DIRECTIONS: In the records below, find the line holding "ATOM 97 N N" and the line holding "ATOM 105 C CA". Set down both, with every line between them, exactly.

### RECORDS SUPPLIED ###

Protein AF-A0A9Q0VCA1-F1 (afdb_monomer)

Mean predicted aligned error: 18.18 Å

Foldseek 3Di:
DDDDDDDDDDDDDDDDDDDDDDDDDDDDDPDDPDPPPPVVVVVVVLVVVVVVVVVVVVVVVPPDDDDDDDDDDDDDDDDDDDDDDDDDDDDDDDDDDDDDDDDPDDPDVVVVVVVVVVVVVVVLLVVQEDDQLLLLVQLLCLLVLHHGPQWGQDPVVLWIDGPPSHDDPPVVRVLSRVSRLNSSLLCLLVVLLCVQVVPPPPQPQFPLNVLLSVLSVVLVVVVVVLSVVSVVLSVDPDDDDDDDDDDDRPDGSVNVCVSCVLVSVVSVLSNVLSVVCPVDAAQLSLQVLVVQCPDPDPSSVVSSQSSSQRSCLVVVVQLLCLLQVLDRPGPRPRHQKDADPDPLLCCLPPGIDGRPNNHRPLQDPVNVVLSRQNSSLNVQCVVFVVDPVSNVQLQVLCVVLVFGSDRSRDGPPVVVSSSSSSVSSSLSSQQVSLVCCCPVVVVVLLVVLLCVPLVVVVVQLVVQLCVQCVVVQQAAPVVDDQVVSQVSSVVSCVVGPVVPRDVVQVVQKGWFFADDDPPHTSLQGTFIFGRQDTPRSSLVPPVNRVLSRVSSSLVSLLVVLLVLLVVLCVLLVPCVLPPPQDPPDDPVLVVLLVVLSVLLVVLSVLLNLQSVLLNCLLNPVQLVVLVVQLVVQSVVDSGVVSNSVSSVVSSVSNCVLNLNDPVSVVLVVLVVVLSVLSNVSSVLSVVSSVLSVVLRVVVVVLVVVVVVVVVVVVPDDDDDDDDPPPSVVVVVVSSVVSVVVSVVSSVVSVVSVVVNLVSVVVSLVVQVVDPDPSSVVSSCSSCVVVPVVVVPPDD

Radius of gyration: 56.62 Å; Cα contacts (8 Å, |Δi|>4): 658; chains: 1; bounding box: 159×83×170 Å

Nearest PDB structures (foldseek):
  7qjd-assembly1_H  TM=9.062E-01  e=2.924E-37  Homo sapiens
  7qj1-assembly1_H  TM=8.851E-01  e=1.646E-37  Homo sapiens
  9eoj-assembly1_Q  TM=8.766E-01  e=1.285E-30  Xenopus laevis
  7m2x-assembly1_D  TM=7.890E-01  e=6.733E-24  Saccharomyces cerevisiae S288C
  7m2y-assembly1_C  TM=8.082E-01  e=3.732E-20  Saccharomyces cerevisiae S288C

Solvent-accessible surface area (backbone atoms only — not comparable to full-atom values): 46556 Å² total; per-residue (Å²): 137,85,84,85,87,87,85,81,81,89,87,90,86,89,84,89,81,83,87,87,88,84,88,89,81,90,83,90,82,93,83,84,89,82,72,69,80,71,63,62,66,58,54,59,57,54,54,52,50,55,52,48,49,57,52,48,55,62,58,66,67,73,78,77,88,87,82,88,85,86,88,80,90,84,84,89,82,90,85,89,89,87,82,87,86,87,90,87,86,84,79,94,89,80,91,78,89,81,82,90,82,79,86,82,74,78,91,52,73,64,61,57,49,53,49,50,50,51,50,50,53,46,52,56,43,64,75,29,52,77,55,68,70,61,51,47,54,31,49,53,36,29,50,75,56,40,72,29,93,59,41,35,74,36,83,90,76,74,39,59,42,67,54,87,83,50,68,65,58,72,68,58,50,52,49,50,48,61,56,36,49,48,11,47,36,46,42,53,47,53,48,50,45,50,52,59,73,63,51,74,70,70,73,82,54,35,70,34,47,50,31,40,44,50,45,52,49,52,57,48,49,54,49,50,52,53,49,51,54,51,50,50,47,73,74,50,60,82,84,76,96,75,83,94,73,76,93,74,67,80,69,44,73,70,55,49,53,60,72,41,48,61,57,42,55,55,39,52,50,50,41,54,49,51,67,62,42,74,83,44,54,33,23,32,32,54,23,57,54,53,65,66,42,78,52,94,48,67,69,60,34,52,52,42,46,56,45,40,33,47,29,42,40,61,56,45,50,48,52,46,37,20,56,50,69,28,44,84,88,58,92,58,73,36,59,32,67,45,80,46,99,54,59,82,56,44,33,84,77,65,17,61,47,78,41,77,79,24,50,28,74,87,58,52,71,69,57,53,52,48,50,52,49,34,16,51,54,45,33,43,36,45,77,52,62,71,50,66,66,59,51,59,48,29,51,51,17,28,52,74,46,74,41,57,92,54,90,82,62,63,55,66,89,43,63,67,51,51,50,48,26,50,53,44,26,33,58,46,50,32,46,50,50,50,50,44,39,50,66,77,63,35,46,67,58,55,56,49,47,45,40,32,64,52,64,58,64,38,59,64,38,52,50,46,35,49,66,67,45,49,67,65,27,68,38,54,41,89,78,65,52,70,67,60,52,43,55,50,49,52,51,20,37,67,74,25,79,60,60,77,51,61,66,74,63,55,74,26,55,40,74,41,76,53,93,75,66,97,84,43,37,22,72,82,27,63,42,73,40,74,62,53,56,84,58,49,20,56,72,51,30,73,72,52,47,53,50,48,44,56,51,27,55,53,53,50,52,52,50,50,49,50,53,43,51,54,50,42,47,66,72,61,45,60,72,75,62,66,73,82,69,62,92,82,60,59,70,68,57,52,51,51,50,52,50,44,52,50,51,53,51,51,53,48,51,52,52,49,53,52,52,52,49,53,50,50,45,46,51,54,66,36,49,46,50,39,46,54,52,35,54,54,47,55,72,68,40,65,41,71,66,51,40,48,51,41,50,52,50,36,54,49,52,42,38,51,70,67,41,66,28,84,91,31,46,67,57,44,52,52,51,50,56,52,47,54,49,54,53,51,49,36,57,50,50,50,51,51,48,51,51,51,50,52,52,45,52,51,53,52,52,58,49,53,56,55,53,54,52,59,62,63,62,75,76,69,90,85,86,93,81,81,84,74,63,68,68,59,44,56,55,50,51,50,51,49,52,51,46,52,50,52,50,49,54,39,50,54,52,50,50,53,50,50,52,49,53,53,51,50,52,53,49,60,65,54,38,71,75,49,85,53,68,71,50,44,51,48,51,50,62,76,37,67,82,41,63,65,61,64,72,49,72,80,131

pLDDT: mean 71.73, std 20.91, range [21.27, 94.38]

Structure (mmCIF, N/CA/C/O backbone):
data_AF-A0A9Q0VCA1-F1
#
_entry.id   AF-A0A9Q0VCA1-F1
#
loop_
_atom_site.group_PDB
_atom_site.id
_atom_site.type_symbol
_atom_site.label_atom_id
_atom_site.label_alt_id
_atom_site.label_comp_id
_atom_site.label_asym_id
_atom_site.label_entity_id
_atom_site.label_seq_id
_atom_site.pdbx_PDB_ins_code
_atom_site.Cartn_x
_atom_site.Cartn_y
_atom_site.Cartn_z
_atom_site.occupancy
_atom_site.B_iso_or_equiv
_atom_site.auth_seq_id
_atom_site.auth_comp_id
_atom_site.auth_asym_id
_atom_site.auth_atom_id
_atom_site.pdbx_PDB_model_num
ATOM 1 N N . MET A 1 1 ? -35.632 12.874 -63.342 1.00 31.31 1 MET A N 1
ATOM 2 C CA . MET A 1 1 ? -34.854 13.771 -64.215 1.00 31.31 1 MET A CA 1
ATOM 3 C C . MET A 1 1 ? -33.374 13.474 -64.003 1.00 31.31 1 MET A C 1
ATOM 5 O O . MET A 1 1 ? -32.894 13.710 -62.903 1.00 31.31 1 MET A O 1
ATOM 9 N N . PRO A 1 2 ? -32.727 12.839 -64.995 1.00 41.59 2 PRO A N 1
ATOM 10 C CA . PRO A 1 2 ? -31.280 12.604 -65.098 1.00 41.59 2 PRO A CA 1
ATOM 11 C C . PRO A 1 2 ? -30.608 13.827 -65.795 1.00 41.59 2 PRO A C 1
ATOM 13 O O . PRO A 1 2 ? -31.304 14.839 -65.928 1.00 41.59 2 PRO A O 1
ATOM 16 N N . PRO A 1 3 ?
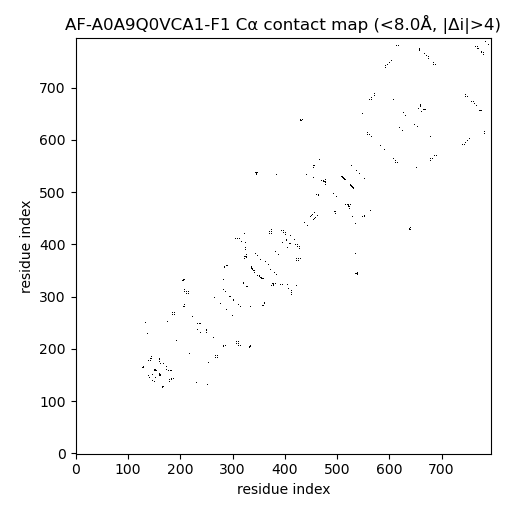 -29.308 13.824 -66.184 1.00 39.41 3 PRO A N 1
ATOM 17 C CA . PRO A 1 3 ? -28.699 12.936 -67.204 1.00 39.41 3 PRO A CA 1
ATOM 18 C C . PRO A 1 3 ? -27.492 12.129 -66.651 1.00 39.41 3 PRO A C 1
ATOM 20 O O . PRO A 1 3 ? -26.835 12.578 -65.720 1.00 39.41 3 PRO A O 1
ATOM 23 N N . GLN A 1 4 ? -27.261 10.854 -67.009 1.00 28.83 4 GLN A N 1
ATOM 24 C CA . GLN A 1 4 ? -26.842 10.262 -68.308 1.00 28.83 4 GLN A CA 1
ATOM 25 C C . GLN A 1 4 ? -25.360 10.553 -68.638 1.00 28.83 4 GLN A C 1
ATOM 27 O O . GLN A 1 4 ? -25.001 11.714 -68.757 1.00 28.83 4 GLN A O 1
ATOM 32 N N . SER A 1 5 ? -24.412 9.601 -68.638 1.00 26.52 5 SER A N 1
ATOM 33 C CA . SER A 1 5 ? -24.264 8.283 -69.310 1.00 26.52 5 SER A CA 1
ATOM 34 C C . SER A 1 5 ? -23.600 8.358 -70.690 1.00 26.52 5 SER A C 1
ATOM 36 O O . SER A 1 5 ? -23.873 9.296 -71.430 1.00 26.52 5 SER A O 1
ATOM 38 N N . LEU A 1 6 ? -22.903 7.258 -71.038 1.00 27.59 6 LEU A N 1
ATOM 39 C CA . LEU A 1 6 ? -22.309 6.852 -72.333 1.00 27.59 6 LEU A CA 1
ATOM 40 C C . LEU A 1 6 ? -20.827 7.257 -72.446 1.00 27.59 6 LEU A C 1
ATOM 42 O O . LEU A 1 6 ? -20.489 8.404 -72.209 1.00 27.59 6 LEU A O 1
ATOM 46 N N . ASN A 1 7 ? -19.865 6.415 -72.824 1.00 25.45 7 ASN A N 1
ATOM 47 C CA . ASN A 1 7 ? -19.810 5.076 -73.434 1.00 25.45 7 ASN A CA 1
ATOM 48 C C . ASN A 1 7 ? -18.285 4.743 -73.525 1.00 25.45 7 ASN A C 1
ATOM 50 O O . ASN A 1 7 ? -17.489 5.673 -73.514 1.00 25.45 7 ASN A O 1
ATOM 54 N N . GLN A 1 8 ? -17.725 3.537 -73.653 1.00 27.59 8 GLN A N 1
ATOM 55 C CA . GLN A 1 8 ? -18.212 2.183 -73.893 1.00 27.59 8 GLN A CA 1
ATOM 56 C C . GLN A 1 8 ? -17.004 1.214 -73.820 1.00 27.59 8 GLN A C 1
ATOM 58 O O . GLN A 1 8 ? -15.901 1.562 -74.230 1.00 27.59 8 GLN A O 1
ATOM 63 N N . SER A 1 9 ? -17.281 -0.002 -73.338 1.00 25.42 9 SER A N 1
ATOM 64 C CA . SER A 1 9 ? -16.794 -1.325 -73.785 1.00 25.42 9 SER A CA 1
ATOM 65 C C . SER A 1 9 ? -15.297 -1.626 -74.006 1.00 25.42 9 SER A C 1
ATOM 67 O O . SER A 1 9 ? -14.698 -1.264 -75.012 1.00 25.42 9 SER A O 1
ATOM 69 N N . SER A 1 10 ? -14.776 -2.464 -73.099 1.00 25.06 10 SER A N 1
ATOM 70 C CA . SER A 1 10 ? -14.282 -3.845 -73.321 1.00 25.06 10 SER A CA 1
ATOM 71 C C . SER A 1 10 ? -13.959 -4.319 -74.752 1.00 25.06 10 SER A C 1
ATOM 73 O O . SER A 1 10 ? -14.839 -4.290 -75.607 1.00 25.06 10 SER A O 1
ATOM 75 N N . VAL A 1 11 ? -12.792 -4.958 -74.936 1.00 25.84 11 VAL A N 1
ATOM 76 C CA . VAL A 1 11 ? -12.618 -6.397 -75.273 1.00 25.84 11 VAL A CA 1
ATOM 77 C C . VAL A 1 11 ? -11.115 -6.760 -75.291 1.00 25.84 11 VAL A C 1
ATOM 79 O O . VAL A 1 11 ? -10.243 -5.928 -75.514 1.00 25.84 11 VAL A O 1
ATOM 82 N N . VAL A 1 12 ? -10.859 -8.025 -74.965 1.00 26.52 12 VAL A N 1
ATOM 83 C CA . VAL A 1 12 ? -9.618 -8.739 -74.629 1.00 26.52 12 VAL A CA 1
ATOM 84 C C . VAL A 1 12 ? -8.774 -9.131 -75.860 1.00 26.52 12 VAL A C 1
ATOM 86 O O . VAL A 1 12 ? -9.353 -9.573 -76.846 1.00 26.52 12 VAL A O 1
ATOM 89 N N . LEU A 1 13 ? -7.431 -9.070 -75.751 1.00 25.52 13 LEU A N 1
ATOM 90 C CA . LEU A 1 13 ? -6.401 -10.112 -76.053 1.00 25.52 13 LEU A CA 1
ATOM 91 C C . LEU A 1 13 ? -5.007 -9.500 -76.408 1.00 25.52 13 LEU A C 1
ATOM 93 O O . LEU A 1 13 ? -4.921 -8.313 -76.709 1.00 25.52 13 LEU A O 1
ATOM 97 N N . PRO A 1 14 ? -3.894 -10.262 -76.270 1.00 33.78 14 PRO A N 1
ATOM 98 C CA . PRO A 1 14 ? -2.611 -9.789 -75.741 1.00 33.78 14 PRO A CA 1
ATOM 99 C C . PRO A 1 14 ? -1.555 -9.528 -76.823 1.00 33.78 14 PRO A C 1
ATOM 101 O O . PRO A 1 14 ? -1.539 -10.208 -77.845 1.00 33.78 14 PRO A O 1
ATOM 104 N N . LEU A 1 15 ? -0.590 -8.635 -76.561 1.00 24.34 15 LEU A N 1
ATOM 105 C CA . LEU A 1 15 ? 0.569 -8.447 -77.440 1.00 24.34 15 LEU A CA 1
ATOM 106 C C . LEU A 1 15 ? 1.892 -8.295 -76.676 1.00 24.34 15 LEU A C 1
ATOM 108 O O . LEU A 1 15 ? 2.172 -7.321 -75.985 1.00 24.34 15 LEU A O 1
ATOM 112 N N . LYS A 1 16 ? 2.701 -9.330 -76.884 1.00 28.69 16 LYS A N 1
ATOM 113 C CA . LYS A 1 16 ? 4.143 -9.481 -76.701 1.00 28.69 16 LYS A CA 1
ATOM 114 C C . LYS A 1 16 ? 4.850 -8.553 -77.701 1.00 28.69 16 LYS A C 1
ATOM 116 O O . LYS A 1 16 ? 4.575 -8.680 -78.891 1.00 28.69 16 LYS A O 1
ATOM 121 N N . VAL A 1 17 ? 5.755 -7.664 -77.277 1.00 27.39 17 VAL A N 1
ATOM 122 C CA . VAL A 1 17 ? 6.555 -6.849 -78.218 1.00 27.39 17 VAL A CA 1
ATOM 123 C C . VAL A 1 17 ? 8.012 -6.740 -77.759 1.00 27.39 17 VAL A C 1
ATOM 125 O O . VAL A 1 17 ? 8.321 -6.197 -76.703 1.00 27.39 17 VAL A O 1
ATOM 128 N N . ASN A 1 18 ? 8.882 -7.308 -78.595 1.00 26.48 18 ASN A N 1
ATOM 129 C CA . ASN A 1 18 ? 10.341 -7.211 -78.587 1.00 26.48 18 ASN A CA 1
ATOM 130 C C . ASN A 1 18 ? 10.828 -5.795 -78.969 1.00 26.48 18 ASN A C 1
ATOM 132 O O . ASN A 1 18 ? 10.119 -5.081 -79.678 1.00 26.48 18 ASN A O 1
ATOM 136 N N . PRO A 1 19 ? 12.064 -5.418 -78.595 1.00 28.34 19 PRO A N 1
ATOM 137 C CA . PRO A 1 19 ? 12.654 -4.125 -78.941 1.00 28.34 19 PRO A CA 1
ATOM 138 C C . PRO A 1 19 ? 13.122 -4.037 -80.414 1.00 28.34 19 PRO A C 1
ATOM 140 O O . PRO A 1 19 ? 13.485 -5.060 -81.008 1.00 28.34 19 PRO A O 1
ATOM 143 N N . PRO A 1 20 ? 13.157 -2.824 -81.009 1.00 28.50 20 PRO A N 1
ATOM 144 C CA . PRO A 1 20 ? 13.537 -2.613 -82.404 1.00 28.50 20 PRO A CA 1
ATOM 145 C C . PRO A 1 20 ? 15.048 -2.387 -82.603 1.00 28.50 20 PRO A C 1
ATOM 147 O O . PRO A 1 20 ? 15.745 -1.826 -81.761 1.00 28.50 20 PRO A O 1
ATOM 150 N N . LYS A 1 21 ? 15.526 -2.801 -83.783 1.00 25.20 21 LYS A N 1
ATOM 151 C CA . LYS A 1 21 ? 16.814 -2.444 -84.403 1.00 25.20 21 LYS A CA 1
ATOM 152 C C . LYS A 1 21 ? 16.639 -1.225 -85.321 1.00 25.20 21 LYS A C 1
ATOM 154 O O . LYS A 1 21 ? 15.600 -1.146 -85.964 1.00 25.20 21 LYS A O 1
ATOM 159 N N . LEU A 1 22 ? 17.684 -0.396 -85.457 1.00 23.52 22 LEU A N 1
ATOM 160 C CA . LEU A 1 22 ? 18.152 0.376 -86.643 1.00 23.52 22 LEU A CA 1
ATOM 161 C C . LEU A 1 22 ? 19.309 1.278 -86.137 1.00 23.52 22 LEU A C 1
ATOM 163 O O . LEU A 1 22 ? 19.088 2.080 -85.242 1.00 23.52 22 LEU A O 1
ATOM 167 N N . SER A 1 23 ? 20.593 0.986 -86.383 1.00 21.27 23 SER A N 1
ATOM 168 C CA . SER A 1 23 ? 21.428 1.149 -87.598 1.00 21.27 23 SER A CA 1
ATOM 169 C C . SER A 1 23 ? 22.051 2.546 -87.784 1.00 21.27 23 SER A C 1
ATOM 171 O O . SER A 1 23 ? 21.324 3.530 -87.723 1.00 21.27 23 SER A O 1
ATOM 173 N N . LEU A 1 24 ? 23.336 2.537 -88.196 1.00 24.27 24 LEU A N 1
ATOM 174 C CA . LEU A 1 24 ? 24.210 3.609 -88.743 1.00 24.27 24 LEU A CA 1
ATOM 175 C C . LEU A 1 24 ? 25.040 4.382 -87.688 1.00 24.27 24 LEU A C 1
ATOM 177 O O . LEU A 1 24 ? 24.488 4.839 -86.703 1.00 24.27 24 LEU A O 1
ATOM 181 N N . SER A 1 25 ? 26.362 4.593 -87.806 1.00 21.52 25 SER A N 1
ATOM 182 C CA . SER A 1 25 ? 27.346 4.309 -88.870 1.00 21.52 25 SER A CA 1
ATOM 183 C C . SER A 1 25 ? 28.781 4.709 -88.441 1.00 21.52 25 SER A C 1
ATOM 185 O O . SER A 1 25 ? 28.906 5.660 -87.679 1.00 21.52 25 SER A O 1
ATOM 187 N N . LEU A 1 26 ? 29.802 4.089 -89.077 1.00 24.08 26 LEU A N 1
ATOM 188 C CA . LEU A 1 26 ? 31.197 4.561 -89.327 1.00 24.08 26 LEU A CA 1
ATOM 189 C C . LEU A 1 26 ? 32.136 4.699 -88.095 1.00 24.08 26 LEU A C 1
ATOM 191 O O . LEU A 1 26 ? 31.748 5.241 -87.080 1.00 24.08 26 LEU A O 1
ATOM 195 N N . SER A 1 27 ? 33.426 4.332 -88.088 1.00 21.83 27 SER A N 1
ATOM 196 C CA . SER A 1 27 ? 34.388 3.836 -89.092 1.00 21.83 27 SER A CA 1
ATOM 197 C C . SER A 1 27 ? 35.742 3.525 -88.396 1.00 21.83 27 SER A C 1
ATOM 199 O O . SER A 1 27 ? 35.924 3.907 -87.246 1.00 21.83 27 SER A O 1
ATOM 201 N N . TYR A 1 28 ? 36.687 2.905 -89.125 1.00 23.66 28 TYR A N 1
ATOM 202 C CA . TYR A 1 28 ? 38.135 2.744 -88.840 1.00 23.66 28 TYR A CA 1
ATOM 203 C C . TYR A 1 28 ? 38.620 1.572 -87.960 1.00 23.66 28 TYR A C 1
ATOM 205 O O . TYR A 1 28 ? 38.804 1.692 -86.758 1.00 23.66 28 TYR A O 1
ATOM 213 N N . THR A 1 29 ? 38.987 0.453 -88.598 1.00 26.03 29 THR A N 1
ATOM 214 C CA . THR A 1 29 ? 40.395 0.037 -88.849 1.00 26.03 29 THR A CA 1
ATOM 215 C C . THR A 1 29 ? 40.485 -1.468 -89.137 1.00 26.03 29 THR A C 1
ATOM 217 O O . THR A 1 29 ? 40.621 -2.326 -88.273 1.00 26.03 29 THR A O 1
ATOM 220 N N . THR A 1 30 ? 40.460 -1.794 -90.423 1.00 27.30 30 THR A N 1
ATOM 221 C CA . THR A 1 30 ? 41.044 -3.008 -90.992 1.00 27.30 30 THR A CA 1
ATOM 222 C C . THR A 1 30 ? 42.567 -2.947 -90.869 1.00 27.30 30 THR A C 1
ATOM 224 O O . THR A 1 30 ? 43.175 -2.163 -91.591 1.00 27.30 30 THR A O 1
ATOM 227 N N . ASN A 1 31 ? 43.178 -3.744 -89.983 1.00 27.88 31 ASN A N 1
ATOM 228 C CA . ASN A 1 31 ? 44.555 -4.263 -90.121 1.00 27.88 31 ASN A CA 1
ATOM 229 C C . ASN A 1 31 ? 44.967 -5.127 -88.915 1.00 27.88 31 ASN A C 1
ATOM 231 O O . ASN A 1 31 ? 45.730 -4.672 -88.077 1.00 27.88 31 ASN A O 1
ATOM 235 N N . LEU A 1 32 ? 44.499 -6.380 -88.812 1.00 28.66 32 LEU A N 1
ATOM 236 C CA . LEU A 1 32 ? 45.149 -7.384 -87.937 1.00 28.66 32 LEU A CA 1
ATOM 237 C C . LEU A 1 32 ? 44.758 -8.852 -88.220 1.00 28.66 32 LEU A C 1
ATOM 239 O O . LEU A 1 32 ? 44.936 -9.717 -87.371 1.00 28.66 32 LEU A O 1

###

EXERCISE RESULT:
ATOM 97 N N . PRO A 1 14 ? -3.894 -10.262 -76.270 1.00 33.78 14 PRO A N 1
ATOM 98 C CA . PRO A 1 14 ? -2.611 -9.789 -75.741 1.00 33.78 14 PRO A CA 1
ATOM 99 C C . PRO A 1 14 ? -1.555 -9.528 -76.823 1.00 33.78 14 PRO A C 1
ATOM 101 O O . PRO A 1 14 ? -1.539 -10.208 -77.845 1.00 33.78 14 PRO A O 1
ATOM 104 N N . LEU A 1 15 ? -0.590 -8.635 -76.561 1.00 24.34 15 LEU A N 1
ATOM 105 C CA . LEU A 1 15 ? 0.569 -8.447 -77.440 1.00 24.34 15 LEU A CA 1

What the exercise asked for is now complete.